*WORK INSTRUCTIONS*:
Starting at the line below holding "ATOM 37 C CA" and stopping at the line holding "ATOM 68 C CA", print every line exactly, both ends included, and leave the rest out.

*RECORDS FOR THE TASK*:
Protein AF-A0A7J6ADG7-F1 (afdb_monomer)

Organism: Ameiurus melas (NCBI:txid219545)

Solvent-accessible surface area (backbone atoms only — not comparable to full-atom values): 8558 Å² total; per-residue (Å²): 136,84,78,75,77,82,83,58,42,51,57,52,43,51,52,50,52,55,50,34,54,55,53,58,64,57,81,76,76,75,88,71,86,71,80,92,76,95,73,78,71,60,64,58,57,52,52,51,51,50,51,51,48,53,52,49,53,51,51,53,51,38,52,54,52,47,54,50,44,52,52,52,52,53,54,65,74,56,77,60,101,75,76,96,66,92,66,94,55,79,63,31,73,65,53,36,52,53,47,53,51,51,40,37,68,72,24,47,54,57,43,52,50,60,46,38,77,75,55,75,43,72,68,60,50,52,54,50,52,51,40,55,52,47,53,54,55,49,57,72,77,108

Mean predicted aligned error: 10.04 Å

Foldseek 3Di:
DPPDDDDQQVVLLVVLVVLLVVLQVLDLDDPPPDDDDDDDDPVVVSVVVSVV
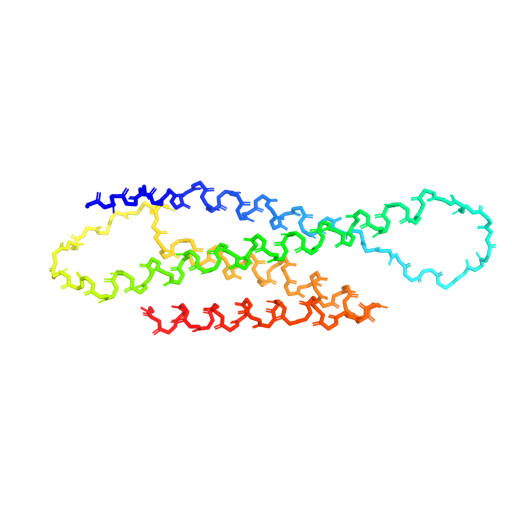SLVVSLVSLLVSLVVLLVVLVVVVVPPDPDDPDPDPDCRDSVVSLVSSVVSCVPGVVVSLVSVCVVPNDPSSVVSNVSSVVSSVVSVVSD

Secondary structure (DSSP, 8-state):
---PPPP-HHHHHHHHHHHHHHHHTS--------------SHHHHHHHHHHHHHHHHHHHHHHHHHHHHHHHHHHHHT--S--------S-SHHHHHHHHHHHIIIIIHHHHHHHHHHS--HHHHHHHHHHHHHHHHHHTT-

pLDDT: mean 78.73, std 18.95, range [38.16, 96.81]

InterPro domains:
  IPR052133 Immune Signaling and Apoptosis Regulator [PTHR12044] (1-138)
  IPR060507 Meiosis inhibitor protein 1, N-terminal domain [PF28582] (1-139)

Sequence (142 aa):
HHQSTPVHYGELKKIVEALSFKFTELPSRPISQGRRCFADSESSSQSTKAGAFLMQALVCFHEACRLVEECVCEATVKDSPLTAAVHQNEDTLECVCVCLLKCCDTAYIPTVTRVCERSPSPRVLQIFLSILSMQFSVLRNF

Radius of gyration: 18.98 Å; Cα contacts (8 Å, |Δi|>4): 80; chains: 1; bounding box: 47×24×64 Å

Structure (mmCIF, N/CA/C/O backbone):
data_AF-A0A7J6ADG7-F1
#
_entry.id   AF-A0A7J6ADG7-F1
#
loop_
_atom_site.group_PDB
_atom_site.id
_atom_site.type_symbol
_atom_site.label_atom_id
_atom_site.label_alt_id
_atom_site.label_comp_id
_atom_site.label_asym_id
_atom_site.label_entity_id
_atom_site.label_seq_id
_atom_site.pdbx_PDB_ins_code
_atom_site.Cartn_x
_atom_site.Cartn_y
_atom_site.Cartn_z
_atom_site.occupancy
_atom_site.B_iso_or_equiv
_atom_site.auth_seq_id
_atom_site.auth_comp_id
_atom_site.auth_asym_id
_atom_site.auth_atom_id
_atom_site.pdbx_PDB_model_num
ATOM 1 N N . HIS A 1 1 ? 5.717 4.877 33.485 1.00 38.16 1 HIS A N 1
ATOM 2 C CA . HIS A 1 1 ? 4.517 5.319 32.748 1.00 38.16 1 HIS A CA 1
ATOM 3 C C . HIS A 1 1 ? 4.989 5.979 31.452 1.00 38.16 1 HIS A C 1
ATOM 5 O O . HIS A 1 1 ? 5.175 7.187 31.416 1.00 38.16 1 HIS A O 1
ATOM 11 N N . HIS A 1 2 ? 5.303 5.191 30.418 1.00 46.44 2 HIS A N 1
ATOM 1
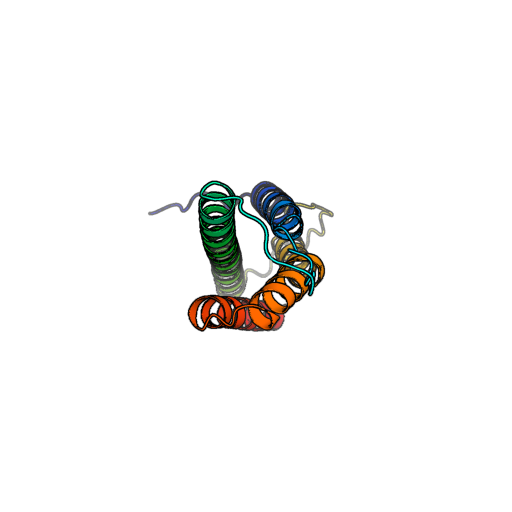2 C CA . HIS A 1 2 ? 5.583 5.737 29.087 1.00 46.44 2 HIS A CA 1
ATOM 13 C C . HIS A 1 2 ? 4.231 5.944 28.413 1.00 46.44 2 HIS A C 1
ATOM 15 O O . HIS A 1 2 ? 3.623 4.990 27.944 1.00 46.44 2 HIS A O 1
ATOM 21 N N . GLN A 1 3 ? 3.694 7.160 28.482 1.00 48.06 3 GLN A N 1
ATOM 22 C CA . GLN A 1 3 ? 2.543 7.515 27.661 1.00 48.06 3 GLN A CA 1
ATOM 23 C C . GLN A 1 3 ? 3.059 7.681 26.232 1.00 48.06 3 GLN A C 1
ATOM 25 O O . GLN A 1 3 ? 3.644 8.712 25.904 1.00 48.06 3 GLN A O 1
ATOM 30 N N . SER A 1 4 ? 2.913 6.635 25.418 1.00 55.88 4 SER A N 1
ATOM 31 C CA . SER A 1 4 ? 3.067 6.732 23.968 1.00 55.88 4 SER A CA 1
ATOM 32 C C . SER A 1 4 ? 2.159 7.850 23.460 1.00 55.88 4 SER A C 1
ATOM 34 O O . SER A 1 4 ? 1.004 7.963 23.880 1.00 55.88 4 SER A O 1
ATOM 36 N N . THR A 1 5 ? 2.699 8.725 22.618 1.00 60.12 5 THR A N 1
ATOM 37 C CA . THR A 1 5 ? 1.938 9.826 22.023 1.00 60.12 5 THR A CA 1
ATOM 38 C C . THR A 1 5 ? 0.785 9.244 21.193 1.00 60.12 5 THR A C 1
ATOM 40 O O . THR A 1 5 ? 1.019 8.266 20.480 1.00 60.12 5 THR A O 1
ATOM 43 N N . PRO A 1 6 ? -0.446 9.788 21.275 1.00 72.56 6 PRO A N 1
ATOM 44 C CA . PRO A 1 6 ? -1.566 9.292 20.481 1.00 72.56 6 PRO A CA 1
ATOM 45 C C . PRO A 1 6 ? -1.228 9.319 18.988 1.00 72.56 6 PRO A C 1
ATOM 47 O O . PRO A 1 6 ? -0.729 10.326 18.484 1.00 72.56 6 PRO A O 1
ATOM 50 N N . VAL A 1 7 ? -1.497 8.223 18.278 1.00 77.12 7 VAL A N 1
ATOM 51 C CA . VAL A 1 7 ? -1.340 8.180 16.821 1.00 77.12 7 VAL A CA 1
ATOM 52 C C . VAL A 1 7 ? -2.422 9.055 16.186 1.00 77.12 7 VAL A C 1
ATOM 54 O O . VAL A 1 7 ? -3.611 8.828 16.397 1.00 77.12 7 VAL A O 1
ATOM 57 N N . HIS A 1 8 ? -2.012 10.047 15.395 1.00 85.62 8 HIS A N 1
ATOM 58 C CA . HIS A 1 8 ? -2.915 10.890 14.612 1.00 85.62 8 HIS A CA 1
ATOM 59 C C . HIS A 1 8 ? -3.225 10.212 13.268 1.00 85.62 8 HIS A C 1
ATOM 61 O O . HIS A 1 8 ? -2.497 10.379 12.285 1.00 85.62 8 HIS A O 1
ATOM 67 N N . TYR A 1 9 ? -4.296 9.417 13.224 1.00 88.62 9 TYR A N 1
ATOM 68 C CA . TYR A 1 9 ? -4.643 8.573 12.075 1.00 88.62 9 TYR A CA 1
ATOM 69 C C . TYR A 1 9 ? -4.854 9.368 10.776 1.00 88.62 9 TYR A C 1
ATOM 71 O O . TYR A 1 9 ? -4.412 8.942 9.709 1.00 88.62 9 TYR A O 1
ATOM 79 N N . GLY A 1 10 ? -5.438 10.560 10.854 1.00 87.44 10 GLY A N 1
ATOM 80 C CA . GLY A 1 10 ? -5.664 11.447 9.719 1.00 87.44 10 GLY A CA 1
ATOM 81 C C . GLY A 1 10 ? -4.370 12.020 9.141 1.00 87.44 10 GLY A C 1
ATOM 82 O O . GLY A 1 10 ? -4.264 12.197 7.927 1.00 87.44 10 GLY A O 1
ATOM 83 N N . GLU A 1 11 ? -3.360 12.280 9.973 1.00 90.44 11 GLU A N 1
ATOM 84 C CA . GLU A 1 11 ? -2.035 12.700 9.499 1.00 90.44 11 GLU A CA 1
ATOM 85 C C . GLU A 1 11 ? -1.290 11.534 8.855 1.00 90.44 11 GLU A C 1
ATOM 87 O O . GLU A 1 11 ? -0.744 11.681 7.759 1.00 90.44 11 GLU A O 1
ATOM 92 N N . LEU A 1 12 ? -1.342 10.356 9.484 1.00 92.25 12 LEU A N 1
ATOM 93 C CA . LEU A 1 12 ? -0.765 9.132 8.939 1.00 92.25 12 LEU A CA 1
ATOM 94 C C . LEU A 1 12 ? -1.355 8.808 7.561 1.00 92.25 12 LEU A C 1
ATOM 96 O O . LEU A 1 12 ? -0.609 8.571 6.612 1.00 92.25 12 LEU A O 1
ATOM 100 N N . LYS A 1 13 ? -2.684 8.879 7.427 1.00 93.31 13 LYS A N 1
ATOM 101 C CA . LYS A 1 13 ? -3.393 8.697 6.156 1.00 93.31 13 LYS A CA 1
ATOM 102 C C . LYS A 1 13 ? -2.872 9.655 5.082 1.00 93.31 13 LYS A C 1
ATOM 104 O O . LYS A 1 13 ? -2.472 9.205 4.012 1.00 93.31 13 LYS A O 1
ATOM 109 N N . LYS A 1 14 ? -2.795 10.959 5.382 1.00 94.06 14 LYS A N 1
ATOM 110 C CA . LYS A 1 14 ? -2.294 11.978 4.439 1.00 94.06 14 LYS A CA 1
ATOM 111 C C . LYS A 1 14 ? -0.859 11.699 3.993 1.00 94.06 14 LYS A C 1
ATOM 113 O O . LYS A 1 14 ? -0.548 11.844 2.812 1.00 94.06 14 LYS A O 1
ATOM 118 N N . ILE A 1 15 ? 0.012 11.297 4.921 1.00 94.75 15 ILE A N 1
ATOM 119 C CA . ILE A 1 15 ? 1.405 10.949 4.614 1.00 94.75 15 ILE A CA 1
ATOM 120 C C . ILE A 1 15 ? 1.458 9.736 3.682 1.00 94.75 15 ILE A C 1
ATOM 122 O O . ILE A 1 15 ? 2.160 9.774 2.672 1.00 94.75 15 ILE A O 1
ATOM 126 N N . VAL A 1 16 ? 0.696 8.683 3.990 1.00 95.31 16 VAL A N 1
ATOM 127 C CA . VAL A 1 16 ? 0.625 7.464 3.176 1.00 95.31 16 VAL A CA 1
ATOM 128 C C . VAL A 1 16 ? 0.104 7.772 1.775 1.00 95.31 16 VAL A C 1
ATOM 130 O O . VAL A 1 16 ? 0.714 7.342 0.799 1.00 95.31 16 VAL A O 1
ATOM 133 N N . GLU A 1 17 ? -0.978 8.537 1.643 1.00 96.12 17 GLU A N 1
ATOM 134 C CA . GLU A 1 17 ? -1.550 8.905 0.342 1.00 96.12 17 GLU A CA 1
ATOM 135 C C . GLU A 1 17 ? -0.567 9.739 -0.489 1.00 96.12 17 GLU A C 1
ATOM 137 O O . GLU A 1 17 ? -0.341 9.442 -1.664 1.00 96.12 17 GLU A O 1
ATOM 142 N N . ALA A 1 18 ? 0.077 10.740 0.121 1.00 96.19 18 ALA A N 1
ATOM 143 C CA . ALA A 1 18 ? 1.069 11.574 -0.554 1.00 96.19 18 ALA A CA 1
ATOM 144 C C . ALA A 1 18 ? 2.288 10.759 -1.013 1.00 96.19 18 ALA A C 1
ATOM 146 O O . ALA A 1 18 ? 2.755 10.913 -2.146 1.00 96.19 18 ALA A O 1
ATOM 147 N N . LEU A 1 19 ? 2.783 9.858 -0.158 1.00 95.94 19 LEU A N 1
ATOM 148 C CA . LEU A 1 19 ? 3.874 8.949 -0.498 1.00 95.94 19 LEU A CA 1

*SOLUTION*:
ATOM 37 C CA . THR A 1 5 ? 1.938 9.826 22.023 1.00 60.12 5 THR A CA 1
ATOM 38 C C . THR A 1 5 ? 0.785 9.244 21.193 1.00 60.12 5 THR A C 1
ATOM 40 O O . THR A 1 5 ? 1.019 8.266 20.480 1.00 60.12 5 THR A O 1
ATOM 43 N N . PRO A 1 6 ? -0.446 9.788 21.275 1.00 72.56 6 PRO A N 1
ATOM 44 C CA . PRO A 1 6 ? -1.566 9.292 20.481 1.00 72.56 6 PRO A CA 1
ATOM 45 C C . PRO A 1 6 ? -1.228 9.319 18.988 1.00 72.56 6 PRO A C 1
ATOM 47 O O . PRO A 1 6 ? -0.729 10.326 18.484 1.00 72.56 6 PRO A O 1
ATOM 50 N N . VAL A 1 7 ? -1.497 8.223 18.278 1.00 77.12 7 VAL A N 1
ATOM 51 C CA . VAL A 1 7 ? -1.340 8.180 16.821 1.00 77.12 7 VAL A CA 1
ATOM 52 C C . VAL A 1 7 ? -2.422 9.055 16.186 1.00 77.12 7 VAL A C 1
ATOM 54 O O . VAL A 1 7 ? -3.611 8.828 16.397 1.00 77.12 7 VAL A O 1
ATOM 57 N N . HIS A 1 8 ? -2.012 10.047 15.395 1.00 85.62 8 HIS A N 1
ATOM 58 C CA . HIS A 1 8 ? -2.915 10.890 14.612 1.00 85.62 8 HIS A CA 1
ATOM 59 C C . HIS A 1 8 ? -3.225 10.212 13.268 1.00 85.62 8 HIS A C 1
ATOM 61 O O . HIS A 1 8 ? -2.497 10.379 12.285 1.00 85.62 8 HIS A O 1
ATOM 67 N N . TYR A 1 9 ? -4.296 9.417 13.224 1.00 88.62 9 TYR A N 1
ATOM 68 C CA . TYR A 1 9 ? -4.643 8.573 12.075 1.00 88.62 9 TYR A CA 1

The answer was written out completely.